En psychiatrie, cela a un nom : l’usure mentale. Le sentiment de ne pas exister pour l’autre, d’être un surplus, une gêne, un fardeau. Les patients qui vivent cette forme d’exclusion profonde développent des troubles que l’on peine à soigner parce qu’ils ne sont pas uniquement médicaux. Ils sont structurels. On ne soigne pas la douleur d’exister dans un monde qui vous nie. On l’accompagne, au mieux. On tente de réintroduire un peu de lien, un peu de regard, un peu de reconnaissance. Mais cela reste fragile, précaire, sans garantie.

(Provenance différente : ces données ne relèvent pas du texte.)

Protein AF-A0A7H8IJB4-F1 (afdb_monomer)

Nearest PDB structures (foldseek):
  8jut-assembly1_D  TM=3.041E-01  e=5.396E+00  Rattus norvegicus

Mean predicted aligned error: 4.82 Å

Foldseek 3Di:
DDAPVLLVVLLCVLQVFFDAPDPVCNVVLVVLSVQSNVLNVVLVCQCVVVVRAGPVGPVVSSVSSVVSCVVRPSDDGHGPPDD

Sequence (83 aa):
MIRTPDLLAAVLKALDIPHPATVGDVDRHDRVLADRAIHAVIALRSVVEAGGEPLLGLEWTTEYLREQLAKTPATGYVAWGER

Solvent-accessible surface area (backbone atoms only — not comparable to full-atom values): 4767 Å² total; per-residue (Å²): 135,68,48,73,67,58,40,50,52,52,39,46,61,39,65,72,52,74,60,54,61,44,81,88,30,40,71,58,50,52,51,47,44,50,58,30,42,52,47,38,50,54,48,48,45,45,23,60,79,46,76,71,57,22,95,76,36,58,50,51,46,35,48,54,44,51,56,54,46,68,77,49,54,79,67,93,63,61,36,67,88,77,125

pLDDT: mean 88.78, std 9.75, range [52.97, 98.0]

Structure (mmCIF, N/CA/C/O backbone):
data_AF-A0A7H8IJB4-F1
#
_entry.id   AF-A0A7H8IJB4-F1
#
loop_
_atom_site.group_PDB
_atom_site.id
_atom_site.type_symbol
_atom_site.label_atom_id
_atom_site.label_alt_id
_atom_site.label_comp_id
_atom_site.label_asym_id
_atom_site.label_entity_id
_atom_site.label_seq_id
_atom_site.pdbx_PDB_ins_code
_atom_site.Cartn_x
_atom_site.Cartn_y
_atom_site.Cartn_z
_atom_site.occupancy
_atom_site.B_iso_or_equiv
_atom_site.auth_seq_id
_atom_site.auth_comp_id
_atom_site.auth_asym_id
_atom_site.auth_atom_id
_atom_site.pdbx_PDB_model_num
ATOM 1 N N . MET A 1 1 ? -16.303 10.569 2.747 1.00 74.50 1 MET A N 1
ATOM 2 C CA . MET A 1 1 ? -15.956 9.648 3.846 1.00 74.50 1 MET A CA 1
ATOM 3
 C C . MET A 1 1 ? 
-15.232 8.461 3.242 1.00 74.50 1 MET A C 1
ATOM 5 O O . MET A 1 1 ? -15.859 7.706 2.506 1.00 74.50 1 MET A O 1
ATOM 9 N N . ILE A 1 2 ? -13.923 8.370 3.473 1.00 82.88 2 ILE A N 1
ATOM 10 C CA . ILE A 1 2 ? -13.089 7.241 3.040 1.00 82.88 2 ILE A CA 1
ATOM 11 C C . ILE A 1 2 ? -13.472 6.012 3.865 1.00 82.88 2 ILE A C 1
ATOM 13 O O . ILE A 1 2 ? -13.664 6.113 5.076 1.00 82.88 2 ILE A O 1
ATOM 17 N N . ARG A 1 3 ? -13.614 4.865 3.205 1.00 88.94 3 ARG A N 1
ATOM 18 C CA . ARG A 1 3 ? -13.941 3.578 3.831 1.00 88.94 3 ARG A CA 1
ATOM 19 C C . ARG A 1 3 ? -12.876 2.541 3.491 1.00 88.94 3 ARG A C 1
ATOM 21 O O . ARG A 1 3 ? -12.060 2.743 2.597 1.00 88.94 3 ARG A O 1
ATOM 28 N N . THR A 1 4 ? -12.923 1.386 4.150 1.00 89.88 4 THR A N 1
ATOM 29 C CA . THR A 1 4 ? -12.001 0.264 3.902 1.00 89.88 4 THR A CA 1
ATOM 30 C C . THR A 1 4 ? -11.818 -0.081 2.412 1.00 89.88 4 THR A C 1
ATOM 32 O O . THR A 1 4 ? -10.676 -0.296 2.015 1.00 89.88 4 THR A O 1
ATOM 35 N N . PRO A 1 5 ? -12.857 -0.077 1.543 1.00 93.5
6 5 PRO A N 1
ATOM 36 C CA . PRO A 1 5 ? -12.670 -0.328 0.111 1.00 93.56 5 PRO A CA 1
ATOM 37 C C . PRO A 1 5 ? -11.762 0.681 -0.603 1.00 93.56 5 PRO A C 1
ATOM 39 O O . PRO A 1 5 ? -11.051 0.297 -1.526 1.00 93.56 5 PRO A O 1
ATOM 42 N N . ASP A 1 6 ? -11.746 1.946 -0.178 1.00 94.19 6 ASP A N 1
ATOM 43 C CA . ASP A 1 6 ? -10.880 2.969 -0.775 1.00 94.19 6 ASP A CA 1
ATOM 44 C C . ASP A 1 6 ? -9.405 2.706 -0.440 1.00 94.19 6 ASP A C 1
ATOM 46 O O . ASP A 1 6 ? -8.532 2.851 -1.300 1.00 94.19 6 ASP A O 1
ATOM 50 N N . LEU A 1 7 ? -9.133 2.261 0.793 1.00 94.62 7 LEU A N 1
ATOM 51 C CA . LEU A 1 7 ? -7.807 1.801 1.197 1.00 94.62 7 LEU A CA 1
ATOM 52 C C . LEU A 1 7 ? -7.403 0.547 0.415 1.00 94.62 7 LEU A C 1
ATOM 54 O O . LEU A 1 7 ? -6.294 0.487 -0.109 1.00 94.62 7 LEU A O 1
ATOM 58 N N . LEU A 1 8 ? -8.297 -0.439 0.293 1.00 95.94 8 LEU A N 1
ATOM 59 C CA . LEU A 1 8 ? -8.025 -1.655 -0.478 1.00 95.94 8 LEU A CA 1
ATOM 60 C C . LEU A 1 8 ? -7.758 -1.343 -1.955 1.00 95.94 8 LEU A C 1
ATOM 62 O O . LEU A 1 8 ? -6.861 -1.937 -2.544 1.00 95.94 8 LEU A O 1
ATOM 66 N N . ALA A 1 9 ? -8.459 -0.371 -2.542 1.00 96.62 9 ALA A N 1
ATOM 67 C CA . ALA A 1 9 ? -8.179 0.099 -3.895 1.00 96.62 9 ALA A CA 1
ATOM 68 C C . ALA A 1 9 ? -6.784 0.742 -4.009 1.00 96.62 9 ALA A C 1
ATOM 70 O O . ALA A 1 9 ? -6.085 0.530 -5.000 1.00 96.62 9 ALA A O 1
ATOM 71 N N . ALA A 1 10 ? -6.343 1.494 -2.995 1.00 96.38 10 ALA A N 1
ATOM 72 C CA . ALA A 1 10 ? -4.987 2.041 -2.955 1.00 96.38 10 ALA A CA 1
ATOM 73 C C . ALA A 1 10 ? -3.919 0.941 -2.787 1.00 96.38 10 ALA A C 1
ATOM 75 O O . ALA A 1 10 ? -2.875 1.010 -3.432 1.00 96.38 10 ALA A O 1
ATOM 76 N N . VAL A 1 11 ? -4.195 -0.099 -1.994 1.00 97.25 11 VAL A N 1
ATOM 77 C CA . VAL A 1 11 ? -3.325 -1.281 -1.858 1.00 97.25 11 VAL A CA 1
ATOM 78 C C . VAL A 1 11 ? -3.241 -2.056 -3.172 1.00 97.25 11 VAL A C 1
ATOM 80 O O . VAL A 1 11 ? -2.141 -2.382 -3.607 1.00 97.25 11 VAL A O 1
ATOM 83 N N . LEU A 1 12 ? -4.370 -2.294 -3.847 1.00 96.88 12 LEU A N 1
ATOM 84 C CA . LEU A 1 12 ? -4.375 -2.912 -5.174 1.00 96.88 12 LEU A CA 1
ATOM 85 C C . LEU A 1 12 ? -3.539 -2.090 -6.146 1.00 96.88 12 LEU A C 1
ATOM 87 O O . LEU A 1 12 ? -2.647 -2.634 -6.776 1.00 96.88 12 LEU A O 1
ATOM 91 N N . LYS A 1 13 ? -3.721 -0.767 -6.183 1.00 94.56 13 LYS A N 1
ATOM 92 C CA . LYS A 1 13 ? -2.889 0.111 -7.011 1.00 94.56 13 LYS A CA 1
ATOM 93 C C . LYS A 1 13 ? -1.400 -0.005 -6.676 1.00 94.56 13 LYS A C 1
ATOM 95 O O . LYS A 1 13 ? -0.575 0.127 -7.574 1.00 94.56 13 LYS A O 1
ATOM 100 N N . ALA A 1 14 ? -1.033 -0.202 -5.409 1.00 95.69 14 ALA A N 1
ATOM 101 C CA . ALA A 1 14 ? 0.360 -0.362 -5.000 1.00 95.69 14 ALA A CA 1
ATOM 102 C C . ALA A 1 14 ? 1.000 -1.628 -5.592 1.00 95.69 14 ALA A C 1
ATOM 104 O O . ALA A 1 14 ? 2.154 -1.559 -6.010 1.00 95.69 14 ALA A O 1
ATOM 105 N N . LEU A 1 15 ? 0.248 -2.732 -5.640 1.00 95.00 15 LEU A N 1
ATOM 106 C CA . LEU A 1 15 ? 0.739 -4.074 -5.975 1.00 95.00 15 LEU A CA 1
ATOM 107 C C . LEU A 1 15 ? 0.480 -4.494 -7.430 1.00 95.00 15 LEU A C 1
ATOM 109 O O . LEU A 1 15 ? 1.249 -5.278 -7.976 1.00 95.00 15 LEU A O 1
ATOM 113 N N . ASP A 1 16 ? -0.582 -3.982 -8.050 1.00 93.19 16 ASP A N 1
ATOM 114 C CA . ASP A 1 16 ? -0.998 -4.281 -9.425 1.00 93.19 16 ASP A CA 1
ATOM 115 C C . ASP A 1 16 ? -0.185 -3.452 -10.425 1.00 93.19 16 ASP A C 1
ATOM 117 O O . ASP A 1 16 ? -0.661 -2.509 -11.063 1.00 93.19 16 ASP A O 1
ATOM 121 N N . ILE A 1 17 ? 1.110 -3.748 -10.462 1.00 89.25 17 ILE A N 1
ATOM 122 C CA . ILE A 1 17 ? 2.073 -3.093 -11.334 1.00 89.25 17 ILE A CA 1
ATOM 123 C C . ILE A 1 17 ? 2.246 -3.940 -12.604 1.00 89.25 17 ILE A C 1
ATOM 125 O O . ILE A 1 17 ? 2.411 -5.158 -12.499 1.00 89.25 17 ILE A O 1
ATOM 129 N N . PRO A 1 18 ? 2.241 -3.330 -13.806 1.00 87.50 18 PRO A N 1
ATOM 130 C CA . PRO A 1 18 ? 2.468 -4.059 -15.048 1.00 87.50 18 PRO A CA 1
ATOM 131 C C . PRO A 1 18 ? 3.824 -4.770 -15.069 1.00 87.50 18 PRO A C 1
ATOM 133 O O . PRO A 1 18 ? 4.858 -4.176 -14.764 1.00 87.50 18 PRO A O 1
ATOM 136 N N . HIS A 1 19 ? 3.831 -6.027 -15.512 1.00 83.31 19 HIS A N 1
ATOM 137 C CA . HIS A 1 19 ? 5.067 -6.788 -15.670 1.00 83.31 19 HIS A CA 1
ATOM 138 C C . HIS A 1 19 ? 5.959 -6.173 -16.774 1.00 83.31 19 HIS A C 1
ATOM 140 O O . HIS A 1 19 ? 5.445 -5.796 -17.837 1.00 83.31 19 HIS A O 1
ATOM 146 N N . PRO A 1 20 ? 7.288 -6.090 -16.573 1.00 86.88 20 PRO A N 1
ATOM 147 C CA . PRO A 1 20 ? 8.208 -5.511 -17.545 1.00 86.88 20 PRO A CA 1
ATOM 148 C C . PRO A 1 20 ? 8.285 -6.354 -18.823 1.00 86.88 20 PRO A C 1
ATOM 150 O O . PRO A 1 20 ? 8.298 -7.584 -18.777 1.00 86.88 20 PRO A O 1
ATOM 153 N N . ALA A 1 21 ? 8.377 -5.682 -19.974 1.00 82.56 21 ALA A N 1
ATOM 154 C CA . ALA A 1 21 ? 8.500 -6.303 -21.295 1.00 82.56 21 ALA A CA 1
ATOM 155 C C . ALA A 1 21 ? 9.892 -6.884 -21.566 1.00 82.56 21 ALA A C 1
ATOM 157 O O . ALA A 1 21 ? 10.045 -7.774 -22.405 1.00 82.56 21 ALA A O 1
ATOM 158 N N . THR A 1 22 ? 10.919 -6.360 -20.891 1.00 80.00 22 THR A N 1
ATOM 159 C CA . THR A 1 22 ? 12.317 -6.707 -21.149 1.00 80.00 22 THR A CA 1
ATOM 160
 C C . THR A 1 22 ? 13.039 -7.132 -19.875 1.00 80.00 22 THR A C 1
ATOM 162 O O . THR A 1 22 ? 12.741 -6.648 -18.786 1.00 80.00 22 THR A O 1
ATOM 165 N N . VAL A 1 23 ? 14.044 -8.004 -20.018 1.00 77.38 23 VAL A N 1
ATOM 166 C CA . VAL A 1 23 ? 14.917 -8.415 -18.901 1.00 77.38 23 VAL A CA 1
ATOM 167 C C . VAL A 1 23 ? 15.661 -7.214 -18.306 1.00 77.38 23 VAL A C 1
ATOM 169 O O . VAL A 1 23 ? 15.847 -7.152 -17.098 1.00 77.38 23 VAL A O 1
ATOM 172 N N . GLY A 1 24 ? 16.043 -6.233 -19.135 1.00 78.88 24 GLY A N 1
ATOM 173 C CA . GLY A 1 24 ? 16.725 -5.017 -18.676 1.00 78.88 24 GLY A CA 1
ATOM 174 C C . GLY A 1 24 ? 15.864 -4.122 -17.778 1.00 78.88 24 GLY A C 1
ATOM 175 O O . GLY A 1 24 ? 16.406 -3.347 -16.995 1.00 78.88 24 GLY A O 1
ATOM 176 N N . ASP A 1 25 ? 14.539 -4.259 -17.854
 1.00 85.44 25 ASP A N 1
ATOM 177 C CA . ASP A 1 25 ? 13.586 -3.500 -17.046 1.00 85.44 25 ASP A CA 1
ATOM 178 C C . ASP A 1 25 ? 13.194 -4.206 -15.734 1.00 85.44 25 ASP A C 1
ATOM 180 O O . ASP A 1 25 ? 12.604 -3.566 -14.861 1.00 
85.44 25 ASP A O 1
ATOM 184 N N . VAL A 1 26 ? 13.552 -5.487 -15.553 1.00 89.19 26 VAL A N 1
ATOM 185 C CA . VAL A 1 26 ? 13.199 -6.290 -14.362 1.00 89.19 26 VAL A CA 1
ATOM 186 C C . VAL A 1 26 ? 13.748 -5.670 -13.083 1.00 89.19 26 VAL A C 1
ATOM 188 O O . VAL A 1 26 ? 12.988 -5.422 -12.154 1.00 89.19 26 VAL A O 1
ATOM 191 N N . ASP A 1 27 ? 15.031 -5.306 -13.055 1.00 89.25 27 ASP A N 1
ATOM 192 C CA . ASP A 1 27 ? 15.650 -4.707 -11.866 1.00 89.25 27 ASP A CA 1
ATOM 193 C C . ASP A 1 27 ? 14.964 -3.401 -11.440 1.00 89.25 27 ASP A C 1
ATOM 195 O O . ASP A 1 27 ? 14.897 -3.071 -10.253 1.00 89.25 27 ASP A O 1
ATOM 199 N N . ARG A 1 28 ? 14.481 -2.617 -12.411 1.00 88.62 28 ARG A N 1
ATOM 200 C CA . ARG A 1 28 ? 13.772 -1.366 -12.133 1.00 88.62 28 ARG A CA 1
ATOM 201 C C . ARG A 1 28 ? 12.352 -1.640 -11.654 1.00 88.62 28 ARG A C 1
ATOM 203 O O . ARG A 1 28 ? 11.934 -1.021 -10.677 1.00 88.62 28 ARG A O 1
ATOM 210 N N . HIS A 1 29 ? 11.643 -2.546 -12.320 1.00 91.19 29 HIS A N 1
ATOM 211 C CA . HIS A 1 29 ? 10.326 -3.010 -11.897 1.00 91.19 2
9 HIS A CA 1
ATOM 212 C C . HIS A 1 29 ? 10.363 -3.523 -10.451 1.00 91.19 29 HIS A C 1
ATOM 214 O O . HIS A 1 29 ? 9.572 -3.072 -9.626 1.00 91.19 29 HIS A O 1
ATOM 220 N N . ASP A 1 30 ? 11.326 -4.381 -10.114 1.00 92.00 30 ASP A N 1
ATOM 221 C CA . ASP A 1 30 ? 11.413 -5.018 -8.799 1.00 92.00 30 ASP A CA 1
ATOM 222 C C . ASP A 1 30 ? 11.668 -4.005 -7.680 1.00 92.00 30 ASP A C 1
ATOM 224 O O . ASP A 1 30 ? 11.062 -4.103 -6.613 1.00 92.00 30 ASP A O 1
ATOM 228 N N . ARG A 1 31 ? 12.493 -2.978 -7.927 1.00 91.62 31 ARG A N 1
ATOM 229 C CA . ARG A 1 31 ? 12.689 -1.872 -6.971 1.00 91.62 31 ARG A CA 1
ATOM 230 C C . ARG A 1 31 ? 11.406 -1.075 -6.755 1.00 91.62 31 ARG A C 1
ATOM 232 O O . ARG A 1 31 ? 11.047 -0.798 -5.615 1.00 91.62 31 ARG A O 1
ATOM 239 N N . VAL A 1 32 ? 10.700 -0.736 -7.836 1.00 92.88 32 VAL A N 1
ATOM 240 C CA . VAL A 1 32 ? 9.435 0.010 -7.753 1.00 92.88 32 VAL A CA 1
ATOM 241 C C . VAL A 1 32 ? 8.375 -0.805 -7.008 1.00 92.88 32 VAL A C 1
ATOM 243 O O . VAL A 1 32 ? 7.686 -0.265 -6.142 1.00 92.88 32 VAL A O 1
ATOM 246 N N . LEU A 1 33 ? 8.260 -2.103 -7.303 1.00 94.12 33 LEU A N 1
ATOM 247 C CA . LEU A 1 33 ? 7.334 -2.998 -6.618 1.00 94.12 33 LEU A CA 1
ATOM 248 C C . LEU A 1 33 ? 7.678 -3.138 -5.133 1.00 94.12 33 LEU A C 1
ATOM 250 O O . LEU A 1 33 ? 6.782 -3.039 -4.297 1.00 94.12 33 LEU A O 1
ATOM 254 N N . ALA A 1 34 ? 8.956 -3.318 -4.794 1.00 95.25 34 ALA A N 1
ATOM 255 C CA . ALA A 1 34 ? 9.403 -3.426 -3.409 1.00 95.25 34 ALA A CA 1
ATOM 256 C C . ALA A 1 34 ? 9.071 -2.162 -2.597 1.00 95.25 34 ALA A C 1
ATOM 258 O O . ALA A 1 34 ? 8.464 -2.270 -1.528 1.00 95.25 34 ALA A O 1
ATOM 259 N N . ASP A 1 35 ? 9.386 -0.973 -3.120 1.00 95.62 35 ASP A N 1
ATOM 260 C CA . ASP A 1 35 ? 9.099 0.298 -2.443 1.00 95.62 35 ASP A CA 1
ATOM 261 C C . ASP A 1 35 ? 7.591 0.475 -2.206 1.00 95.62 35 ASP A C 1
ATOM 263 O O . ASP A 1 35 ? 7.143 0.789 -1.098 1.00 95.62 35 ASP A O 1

Il faut ici dire une chose essentielle : la nécropolitique ne concerne pas seulement les champs de guerre ou les régimes autoritaires. Elle traverse nos démocraties. Elle se loge dans les politiques migratoires, dans les conditions de travail dégradées, dans l’accès inégal au soin, à l’éducation, à la parole publique. Elle se manifeste chaque fois qu’une vie est jugée «moins valable», «moins productive», «moins prioritaire». Et plus encore, chaque fois que l’on organise l’oubli de cette vie.
Face à cela, que peut le soin ? Que peut la parole du thérapeute ? Beaucoup, si elle s’ancre dans une éthique de la reconnaissance. Le soin devient alors un acte de résistance. Une manière de dire à l’autre : «Tu existes. Tu mérites d’être vu, entendu, respecté.» C’est peu, mais c’est déjà beaucoup dans un monde qui nie si souvent cette simple évidence.
Mais le soin ne peut pas tout. Il ne remplace pas la justice sociale, il ne compense pas les politiques d’exclusion. Il peut apaiser, jamais réparer entièrement. D’où l’urgence de penser ensemble, collectivement, les effets psychiques des inégalités. De ne plus considérer la souffrance comme un simple problème individuel, mais comme le symptôme d’un désordre politique et moral plus vaste.
Ce que Mbembe nous offre, avec la nécropolitique, ce n’est pas seulement une théorie. C’est un miroir. Il nous oblige à regarder ce que nous tolérons. Il interroge nos seuils d’acceptabilité. Combien de morts faut-il pour que l’indignation se transforme en action ? Combien de souffrances invisibles devons-nous ignorer avant de reconnaître que nous participons, par notre silence ou notre inaction, à la fabrication de ces mondes-morts ?
Le psychiatre, ici, ne peut se contenter d’un rôle technique. Il doit aussi être un témoin. Un veilleur. Quelqu’un qui relie les récits individuels à la trame collective. Qui ose nommer les choses. Qui rappelle que la souffrance psychique est souvent un cri étouffé, une tentative désespérée de dire : «Je ne suis pas mort, même si vous me traitez comme tel.»
Il ne s’agit pas d’en faire un combat idéologique, mais d’adopter une posture éthique. Refuser l’indifférence. Refuser la hiérarchisation des vies. Et surtout, refuser de soigner les conséquences sans jamais interroger les causes. La nécropolitique n’est pas une fatalité. C’est une construction sociale, donc réversible. À condition de réapprendre à regarder. À écouter. À nommer. Et à agir, là où nous sommes, avec ce que nous avons.
Alors oui, peut-être que tout commence là : dans le cabinet d’un psychiatre, dans un échange silencieux, dans une reconnaissance intime, fragile, mais fondatrice. Une manière de dire, à contre-courant de l’époque : «Tu comptes.»
Et ce simple geste, à l’heure où tant d’êtres humains sont abandonnés dans des zones de non-droit, de non-regard, est peut-être l’acte le plus radical qui soit.